[Data supplied — start]

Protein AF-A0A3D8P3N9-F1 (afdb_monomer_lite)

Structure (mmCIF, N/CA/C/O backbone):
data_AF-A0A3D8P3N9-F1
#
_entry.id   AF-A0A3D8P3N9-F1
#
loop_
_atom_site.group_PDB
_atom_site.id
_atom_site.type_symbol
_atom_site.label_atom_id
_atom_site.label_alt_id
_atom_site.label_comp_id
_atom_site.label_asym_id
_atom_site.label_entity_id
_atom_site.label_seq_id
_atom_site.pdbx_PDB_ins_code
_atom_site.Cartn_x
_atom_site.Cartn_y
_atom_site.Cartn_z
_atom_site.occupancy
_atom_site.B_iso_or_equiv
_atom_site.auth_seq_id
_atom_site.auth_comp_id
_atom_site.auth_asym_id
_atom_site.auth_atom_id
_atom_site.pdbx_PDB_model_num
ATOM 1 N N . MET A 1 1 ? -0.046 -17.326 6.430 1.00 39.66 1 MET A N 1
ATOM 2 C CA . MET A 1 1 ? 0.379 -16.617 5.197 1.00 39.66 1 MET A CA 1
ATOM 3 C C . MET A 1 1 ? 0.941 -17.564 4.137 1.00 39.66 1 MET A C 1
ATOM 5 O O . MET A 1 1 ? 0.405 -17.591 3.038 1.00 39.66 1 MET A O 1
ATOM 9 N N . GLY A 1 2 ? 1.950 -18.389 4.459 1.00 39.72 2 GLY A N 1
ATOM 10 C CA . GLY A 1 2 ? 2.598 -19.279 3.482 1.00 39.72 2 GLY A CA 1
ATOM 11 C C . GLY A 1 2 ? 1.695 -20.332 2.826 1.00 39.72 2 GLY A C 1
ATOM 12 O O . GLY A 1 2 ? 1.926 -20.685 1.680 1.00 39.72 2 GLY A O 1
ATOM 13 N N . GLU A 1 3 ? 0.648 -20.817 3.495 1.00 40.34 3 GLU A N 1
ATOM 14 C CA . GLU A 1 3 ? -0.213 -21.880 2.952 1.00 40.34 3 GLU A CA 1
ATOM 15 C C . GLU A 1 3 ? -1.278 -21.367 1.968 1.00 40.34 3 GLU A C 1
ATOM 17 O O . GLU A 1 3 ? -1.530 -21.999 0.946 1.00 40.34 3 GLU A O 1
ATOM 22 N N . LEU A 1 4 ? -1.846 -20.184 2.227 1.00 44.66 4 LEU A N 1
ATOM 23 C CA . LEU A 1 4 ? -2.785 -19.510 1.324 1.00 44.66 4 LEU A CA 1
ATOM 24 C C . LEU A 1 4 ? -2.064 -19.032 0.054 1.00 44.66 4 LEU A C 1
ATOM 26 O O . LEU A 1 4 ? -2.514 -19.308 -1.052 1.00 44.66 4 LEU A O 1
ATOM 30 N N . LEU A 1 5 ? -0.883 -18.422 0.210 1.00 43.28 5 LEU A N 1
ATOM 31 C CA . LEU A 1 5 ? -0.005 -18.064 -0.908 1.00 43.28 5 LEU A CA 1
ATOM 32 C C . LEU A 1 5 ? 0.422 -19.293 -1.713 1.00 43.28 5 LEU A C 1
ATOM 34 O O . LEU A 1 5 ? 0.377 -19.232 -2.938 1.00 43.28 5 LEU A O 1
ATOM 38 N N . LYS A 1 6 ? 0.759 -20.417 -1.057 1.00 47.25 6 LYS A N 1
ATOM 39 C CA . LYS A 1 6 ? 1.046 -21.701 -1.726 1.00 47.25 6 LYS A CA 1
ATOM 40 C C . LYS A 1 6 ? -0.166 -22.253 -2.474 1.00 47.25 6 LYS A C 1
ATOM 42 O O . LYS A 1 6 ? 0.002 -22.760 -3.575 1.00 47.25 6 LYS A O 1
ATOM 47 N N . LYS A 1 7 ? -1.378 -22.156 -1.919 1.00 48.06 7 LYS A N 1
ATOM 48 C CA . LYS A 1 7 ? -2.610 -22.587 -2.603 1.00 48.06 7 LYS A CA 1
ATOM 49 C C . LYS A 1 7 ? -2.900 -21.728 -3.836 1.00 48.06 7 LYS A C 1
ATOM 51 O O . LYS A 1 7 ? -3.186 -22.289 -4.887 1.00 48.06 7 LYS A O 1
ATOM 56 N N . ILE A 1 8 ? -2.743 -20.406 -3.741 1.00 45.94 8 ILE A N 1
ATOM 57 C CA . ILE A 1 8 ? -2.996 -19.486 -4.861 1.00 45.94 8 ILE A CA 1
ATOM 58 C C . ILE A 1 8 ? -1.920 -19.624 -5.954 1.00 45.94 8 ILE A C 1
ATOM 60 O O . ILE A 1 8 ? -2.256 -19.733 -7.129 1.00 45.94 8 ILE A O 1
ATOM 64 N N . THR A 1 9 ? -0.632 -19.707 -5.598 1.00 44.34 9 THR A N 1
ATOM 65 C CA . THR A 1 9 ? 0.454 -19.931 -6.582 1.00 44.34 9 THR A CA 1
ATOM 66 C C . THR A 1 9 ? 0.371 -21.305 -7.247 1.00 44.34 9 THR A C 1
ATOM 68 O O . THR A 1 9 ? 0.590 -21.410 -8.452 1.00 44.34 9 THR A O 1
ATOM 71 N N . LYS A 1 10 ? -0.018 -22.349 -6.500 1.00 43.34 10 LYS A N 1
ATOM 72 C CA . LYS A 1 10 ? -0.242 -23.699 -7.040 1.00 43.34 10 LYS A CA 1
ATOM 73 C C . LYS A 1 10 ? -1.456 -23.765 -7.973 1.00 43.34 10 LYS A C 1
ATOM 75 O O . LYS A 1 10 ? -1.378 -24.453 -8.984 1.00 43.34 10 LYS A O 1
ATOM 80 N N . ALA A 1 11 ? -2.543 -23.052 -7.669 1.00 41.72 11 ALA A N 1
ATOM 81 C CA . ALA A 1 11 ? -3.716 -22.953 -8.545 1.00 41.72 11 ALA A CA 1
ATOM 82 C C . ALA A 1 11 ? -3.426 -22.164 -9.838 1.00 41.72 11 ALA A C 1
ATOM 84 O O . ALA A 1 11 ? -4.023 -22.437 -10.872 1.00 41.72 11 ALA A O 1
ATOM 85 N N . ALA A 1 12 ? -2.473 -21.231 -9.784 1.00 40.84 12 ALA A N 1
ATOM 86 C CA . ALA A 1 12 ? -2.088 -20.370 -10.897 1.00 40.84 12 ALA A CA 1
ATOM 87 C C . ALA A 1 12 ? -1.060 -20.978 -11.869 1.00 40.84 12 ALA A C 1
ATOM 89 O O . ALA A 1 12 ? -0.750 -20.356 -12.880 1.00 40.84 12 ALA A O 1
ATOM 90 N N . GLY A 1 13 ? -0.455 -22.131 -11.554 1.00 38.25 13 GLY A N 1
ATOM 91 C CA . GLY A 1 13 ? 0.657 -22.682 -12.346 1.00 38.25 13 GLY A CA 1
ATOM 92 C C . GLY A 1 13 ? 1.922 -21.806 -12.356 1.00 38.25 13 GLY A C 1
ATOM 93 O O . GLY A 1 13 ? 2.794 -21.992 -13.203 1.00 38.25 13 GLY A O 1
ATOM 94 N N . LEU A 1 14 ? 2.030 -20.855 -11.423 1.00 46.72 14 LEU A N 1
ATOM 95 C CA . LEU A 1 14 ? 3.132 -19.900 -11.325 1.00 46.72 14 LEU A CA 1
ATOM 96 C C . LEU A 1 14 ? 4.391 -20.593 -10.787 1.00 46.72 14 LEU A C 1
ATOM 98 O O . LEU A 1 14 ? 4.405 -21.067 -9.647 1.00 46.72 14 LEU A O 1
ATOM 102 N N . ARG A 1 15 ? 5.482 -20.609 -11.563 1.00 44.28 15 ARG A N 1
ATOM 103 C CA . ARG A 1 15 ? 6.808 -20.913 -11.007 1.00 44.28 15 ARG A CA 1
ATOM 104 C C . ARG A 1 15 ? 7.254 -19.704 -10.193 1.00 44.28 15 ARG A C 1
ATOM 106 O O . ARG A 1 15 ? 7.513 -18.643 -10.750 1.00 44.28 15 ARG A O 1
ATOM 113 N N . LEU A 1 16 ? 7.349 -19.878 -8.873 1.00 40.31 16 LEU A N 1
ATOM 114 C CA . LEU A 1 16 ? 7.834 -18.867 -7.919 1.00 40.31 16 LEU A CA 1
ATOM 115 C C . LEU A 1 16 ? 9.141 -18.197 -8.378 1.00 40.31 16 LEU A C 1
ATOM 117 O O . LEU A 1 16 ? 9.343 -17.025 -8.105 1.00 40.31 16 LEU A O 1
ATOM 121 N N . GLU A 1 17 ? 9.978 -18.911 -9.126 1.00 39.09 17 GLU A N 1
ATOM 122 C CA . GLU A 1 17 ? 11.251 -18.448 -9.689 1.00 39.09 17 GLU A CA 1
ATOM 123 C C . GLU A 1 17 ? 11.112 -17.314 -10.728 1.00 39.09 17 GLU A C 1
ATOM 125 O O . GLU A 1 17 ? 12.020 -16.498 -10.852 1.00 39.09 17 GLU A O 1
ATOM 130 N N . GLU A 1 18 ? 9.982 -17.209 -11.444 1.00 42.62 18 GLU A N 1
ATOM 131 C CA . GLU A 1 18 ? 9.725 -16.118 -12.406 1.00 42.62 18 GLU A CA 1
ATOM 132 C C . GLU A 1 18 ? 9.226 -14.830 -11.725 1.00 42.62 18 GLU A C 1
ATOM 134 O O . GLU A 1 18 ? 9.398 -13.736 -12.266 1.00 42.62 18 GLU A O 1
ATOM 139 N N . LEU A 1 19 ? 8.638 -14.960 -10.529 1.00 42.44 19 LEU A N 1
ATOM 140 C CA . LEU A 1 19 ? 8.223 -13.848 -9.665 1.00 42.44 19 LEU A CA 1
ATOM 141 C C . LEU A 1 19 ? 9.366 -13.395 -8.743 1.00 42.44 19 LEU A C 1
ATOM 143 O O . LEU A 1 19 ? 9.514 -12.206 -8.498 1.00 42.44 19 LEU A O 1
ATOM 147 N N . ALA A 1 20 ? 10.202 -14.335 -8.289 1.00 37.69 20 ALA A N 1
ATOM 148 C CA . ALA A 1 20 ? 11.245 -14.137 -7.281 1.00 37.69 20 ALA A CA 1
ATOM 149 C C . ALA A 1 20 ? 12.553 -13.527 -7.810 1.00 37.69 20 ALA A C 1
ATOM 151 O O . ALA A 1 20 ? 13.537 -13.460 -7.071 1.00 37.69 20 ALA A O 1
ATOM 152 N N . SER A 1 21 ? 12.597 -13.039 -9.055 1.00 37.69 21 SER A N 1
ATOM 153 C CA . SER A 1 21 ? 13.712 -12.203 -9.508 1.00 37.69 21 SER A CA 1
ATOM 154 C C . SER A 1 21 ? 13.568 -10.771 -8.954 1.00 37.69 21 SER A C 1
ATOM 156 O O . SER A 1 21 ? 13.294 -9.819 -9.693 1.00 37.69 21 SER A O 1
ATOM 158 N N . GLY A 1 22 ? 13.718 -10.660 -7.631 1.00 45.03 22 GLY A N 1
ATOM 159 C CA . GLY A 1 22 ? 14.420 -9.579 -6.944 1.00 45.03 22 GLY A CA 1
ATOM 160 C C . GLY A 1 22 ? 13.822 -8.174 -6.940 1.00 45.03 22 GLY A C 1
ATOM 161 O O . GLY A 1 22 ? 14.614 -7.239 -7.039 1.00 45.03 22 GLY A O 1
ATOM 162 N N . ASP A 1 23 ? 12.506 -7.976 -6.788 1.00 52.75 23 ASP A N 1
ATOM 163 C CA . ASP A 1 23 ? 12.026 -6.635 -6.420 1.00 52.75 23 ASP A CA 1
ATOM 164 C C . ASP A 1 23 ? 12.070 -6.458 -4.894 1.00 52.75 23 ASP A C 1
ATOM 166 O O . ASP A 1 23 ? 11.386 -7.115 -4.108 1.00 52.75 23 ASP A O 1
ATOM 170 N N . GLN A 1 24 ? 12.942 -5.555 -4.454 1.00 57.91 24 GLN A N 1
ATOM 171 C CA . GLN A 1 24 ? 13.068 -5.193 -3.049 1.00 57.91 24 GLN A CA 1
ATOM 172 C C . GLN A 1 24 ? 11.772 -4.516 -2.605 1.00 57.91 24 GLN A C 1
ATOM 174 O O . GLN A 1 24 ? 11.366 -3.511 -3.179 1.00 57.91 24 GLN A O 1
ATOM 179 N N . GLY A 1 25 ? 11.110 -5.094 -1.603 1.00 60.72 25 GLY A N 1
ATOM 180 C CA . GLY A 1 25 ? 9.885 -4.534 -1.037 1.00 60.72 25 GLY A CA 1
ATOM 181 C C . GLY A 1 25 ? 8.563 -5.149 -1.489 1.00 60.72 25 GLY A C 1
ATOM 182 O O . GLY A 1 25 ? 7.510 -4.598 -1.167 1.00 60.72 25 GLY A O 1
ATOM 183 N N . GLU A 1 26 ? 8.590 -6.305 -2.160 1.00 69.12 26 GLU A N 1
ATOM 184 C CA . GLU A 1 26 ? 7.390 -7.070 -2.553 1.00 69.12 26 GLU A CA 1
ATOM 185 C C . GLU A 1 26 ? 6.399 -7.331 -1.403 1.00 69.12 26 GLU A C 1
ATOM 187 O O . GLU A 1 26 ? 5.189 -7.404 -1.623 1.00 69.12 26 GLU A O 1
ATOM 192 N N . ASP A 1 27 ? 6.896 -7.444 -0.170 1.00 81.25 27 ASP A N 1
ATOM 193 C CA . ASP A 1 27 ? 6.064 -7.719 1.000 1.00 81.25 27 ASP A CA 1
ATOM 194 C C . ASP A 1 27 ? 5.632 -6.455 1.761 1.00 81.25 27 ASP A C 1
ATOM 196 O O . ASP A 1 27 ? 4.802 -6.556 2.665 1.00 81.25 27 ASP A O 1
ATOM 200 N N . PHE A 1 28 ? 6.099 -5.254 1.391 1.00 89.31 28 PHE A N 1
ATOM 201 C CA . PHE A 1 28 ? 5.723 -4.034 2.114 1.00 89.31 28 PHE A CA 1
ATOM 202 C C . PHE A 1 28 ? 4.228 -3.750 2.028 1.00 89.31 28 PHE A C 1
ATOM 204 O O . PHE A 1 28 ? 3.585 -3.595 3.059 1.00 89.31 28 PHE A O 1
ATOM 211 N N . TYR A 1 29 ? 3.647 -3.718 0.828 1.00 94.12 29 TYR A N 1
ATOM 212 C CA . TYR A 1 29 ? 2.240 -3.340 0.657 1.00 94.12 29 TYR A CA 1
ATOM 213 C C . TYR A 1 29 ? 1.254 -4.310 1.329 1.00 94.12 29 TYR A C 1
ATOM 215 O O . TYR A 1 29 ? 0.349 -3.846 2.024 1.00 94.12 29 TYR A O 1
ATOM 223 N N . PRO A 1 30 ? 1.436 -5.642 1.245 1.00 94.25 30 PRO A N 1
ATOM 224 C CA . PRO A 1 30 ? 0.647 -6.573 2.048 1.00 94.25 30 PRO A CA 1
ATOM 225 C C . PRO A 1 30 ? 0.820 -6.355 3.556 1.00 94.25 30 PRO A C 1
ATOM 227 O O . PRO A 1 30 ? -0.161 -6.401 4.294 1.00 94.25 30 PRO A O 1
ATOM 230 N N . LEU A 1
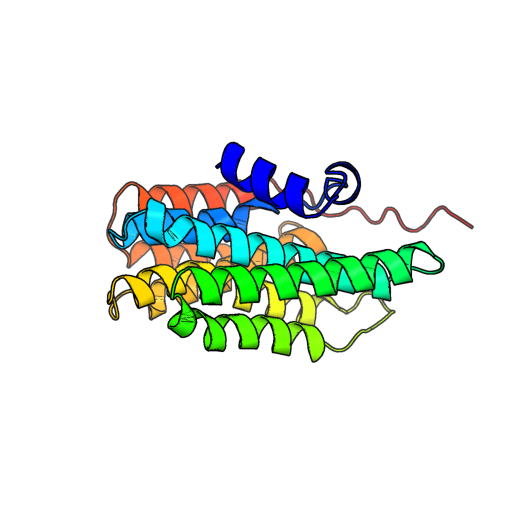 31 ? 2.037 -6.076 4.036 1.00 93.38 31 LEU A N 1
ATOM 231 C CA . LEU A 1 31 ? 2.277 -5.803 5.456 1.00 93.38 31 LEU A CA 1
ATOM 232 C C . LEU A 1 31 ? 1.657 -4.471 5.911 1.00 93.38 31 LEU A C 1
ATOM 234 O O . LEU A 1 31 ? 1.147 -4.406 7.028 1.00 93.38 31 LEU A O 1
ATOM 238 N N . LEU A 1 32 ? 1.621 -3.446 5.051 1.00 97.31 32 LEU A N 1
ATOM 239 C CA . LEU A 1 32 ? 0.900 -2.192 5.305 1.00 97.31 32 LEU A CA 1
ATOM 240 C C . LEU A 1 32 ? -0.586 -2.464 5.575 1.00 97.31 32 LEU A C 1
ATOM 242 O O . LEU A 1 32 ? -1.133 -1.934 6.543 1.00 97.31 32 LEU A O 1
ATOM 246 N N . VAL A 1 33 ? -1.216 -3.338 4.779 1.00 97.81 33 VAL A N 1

[Data supplied — finish]
[Data supplied — start]

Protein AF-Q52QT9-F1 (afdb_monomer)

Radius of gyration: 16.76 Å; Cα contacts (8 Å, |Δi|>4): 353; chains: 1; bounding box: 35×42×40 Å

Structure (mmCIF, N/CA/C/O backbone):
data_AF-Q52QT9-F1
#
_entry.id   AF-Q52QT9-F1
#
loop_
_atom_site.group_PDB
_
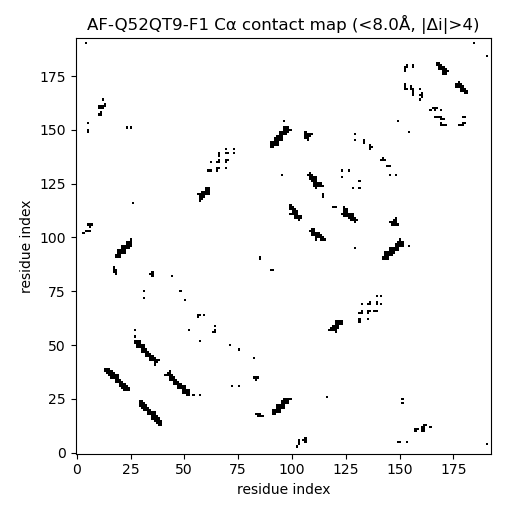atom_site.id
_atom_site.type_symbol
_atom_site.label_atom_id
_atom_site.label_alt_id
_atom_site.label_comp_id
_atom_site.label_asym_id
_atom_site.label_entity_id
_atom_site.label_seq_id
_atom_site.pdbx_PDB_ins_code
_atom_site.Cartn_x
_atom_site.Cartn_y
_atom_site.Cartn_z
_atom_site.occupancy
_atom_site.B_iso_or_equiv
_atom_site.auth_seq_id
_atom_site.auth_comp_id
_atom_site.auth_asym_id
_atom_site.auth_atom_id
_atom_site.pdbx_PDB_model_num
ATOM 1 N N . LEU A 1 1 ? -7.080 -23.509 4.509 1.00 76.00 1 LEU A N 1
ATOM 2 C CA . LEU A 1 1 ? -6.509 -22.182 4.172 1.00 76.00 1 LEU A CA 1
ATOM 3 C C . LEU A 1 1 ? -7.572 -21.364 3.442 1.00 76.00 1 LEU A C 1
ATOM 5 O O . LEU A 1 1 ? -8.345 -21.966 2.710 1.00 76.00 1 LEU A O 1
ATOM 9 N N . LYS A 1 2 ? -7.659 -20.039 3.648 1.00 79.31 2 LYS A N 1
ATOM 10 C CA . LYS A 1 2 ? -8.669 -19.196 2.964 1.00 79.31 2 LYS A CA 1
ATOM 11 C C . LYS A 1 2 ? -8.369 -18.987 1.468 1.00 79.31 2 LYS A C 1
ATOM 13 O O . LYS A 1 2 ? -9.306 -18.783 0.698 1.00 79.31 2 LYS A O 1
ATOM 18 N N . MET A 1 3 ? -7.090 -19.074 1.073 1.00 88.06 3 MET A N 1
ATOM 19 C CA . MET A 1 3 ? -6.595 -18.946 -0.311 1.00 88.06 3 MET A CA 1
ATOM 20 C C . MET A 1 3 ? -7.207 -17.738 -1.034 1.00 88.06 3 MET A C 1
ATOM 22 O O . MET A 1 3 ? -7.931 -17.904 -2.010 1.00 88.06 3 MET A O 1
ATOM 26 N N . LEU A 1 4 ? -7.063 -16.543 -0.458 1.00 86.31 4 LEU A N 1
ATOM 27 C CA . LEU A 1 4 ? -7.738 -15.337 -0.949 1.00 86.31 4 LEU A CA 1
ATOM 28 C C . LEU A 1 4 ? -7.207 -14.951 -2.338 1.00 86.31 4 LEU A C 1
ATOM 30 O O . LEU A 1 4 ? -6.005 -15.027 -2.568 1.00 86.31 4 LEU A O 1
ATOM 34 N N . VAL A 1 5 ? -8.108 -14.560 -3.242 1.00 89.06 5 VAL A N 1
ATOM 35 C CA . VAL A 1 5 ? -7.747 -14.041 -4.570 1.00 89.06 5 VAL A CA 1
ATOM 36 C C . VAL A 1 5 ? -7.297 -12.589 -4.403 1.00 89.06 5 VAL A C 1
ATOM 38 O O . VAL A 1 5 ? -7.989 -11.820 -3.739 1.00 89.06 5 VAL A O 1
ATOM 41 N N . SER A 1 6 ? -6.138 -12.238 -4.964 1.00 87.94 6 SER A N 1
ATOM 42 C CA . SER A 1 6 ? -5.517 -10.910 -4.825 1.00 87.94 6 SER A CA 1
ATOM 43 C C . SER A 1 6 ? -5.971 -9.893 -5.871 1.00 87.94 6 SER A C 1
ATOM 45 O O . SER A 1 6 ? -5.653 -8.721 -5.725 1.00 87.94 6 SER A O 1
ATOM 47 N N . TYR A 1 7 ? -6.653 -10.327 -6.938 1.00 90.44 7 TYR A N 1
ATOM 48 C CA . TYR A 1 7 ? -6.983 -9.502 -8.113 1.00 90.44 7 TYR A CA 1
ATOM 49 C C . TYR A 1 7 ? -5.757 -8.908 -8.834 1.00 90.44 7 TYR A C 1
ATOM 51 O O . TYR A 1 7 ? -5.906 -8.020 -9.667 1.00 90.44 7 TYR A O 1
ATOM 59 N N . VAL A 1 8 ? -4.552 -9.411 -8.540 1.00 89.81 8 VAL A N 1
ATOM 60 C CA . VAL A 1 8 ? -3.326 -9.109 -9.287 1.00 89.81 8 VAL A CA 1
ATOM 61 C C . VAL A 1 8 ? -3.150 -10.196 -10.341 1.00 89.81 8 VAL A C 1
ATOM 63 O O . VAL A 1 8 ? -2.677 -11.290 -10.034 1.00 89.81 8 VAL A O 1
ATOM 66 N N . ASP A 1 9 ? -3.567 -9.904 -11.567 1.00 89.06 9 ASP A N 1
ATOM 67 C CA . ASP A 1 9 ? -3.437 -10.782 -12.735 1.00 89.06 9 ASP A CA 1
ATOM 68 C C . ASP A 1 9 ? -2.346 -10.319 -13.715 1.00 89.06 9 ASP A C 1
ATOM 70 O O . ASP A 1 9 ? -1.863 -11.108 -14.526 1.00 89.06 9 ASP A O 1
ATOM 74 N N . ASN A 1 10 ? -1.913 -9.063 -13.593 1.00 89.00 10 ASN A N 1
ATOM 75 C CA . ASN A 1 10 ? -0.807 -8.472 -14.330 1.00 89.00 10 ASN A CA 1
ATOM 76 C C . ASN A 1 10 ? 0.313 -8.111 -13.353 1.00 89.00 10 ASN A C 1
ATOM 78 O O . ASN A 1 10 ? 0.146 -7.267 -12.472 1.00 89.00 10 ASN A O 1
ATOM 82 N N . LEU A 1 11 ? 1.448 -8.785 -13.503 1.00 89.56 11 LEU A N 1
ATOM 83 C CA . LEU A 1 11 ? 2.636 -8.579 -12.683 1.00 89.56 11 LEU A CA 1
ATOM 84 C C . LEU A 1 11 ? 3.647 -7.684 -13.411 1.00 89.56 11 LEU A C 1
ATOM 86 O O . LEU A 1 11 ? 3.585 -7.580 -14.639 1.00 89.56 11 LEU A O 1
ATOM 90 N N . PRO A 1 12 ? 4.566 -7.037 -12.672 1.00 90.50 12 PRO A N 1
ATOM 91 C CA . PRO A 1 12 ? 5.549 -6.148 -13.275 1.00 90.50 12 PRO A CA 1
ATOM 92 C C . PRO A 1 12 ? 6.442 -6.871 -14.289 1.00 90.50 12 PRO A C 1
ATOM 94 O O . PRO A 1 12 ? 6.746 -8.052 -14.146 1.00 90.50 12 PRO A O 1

[Data supplied — finish]

#### Requirement:
Your reply is to repeat, unchanged, the lines above running from the one with "ATOM 64 N N" up to and including the one with "ATOM 72 C CA".

#### Your response:
ATOM 64 N N . THR A 1 9 ? -0.632 -19.707 -5.598 1.00 44.34 9 THR A N 1
ATOM 65 C CA . THR A 1 9 ? 0.454 -19.931 -6.582 1.00 44.34 9 THR A CA 1
ATOM 66 C C . THR A 1 9 ? 0.371 -21.305 -7.247 1.00 44.34 9 THR A C 1
ATOM 68 O O . THR A 1 9 ? 0.590 -21.410 -8.452 1.00 44.34 9 THR A O 1
ATOM 71 N N . LYS A 1 10 ? -0.018 -22.349 -6.500 1.00 43.34 10 LYS A N 1
ATOM 72 C CA . LYS A 1 10 ? -0.242 -23.699 -7.040 1.00 43.34 10 LYS A CA 1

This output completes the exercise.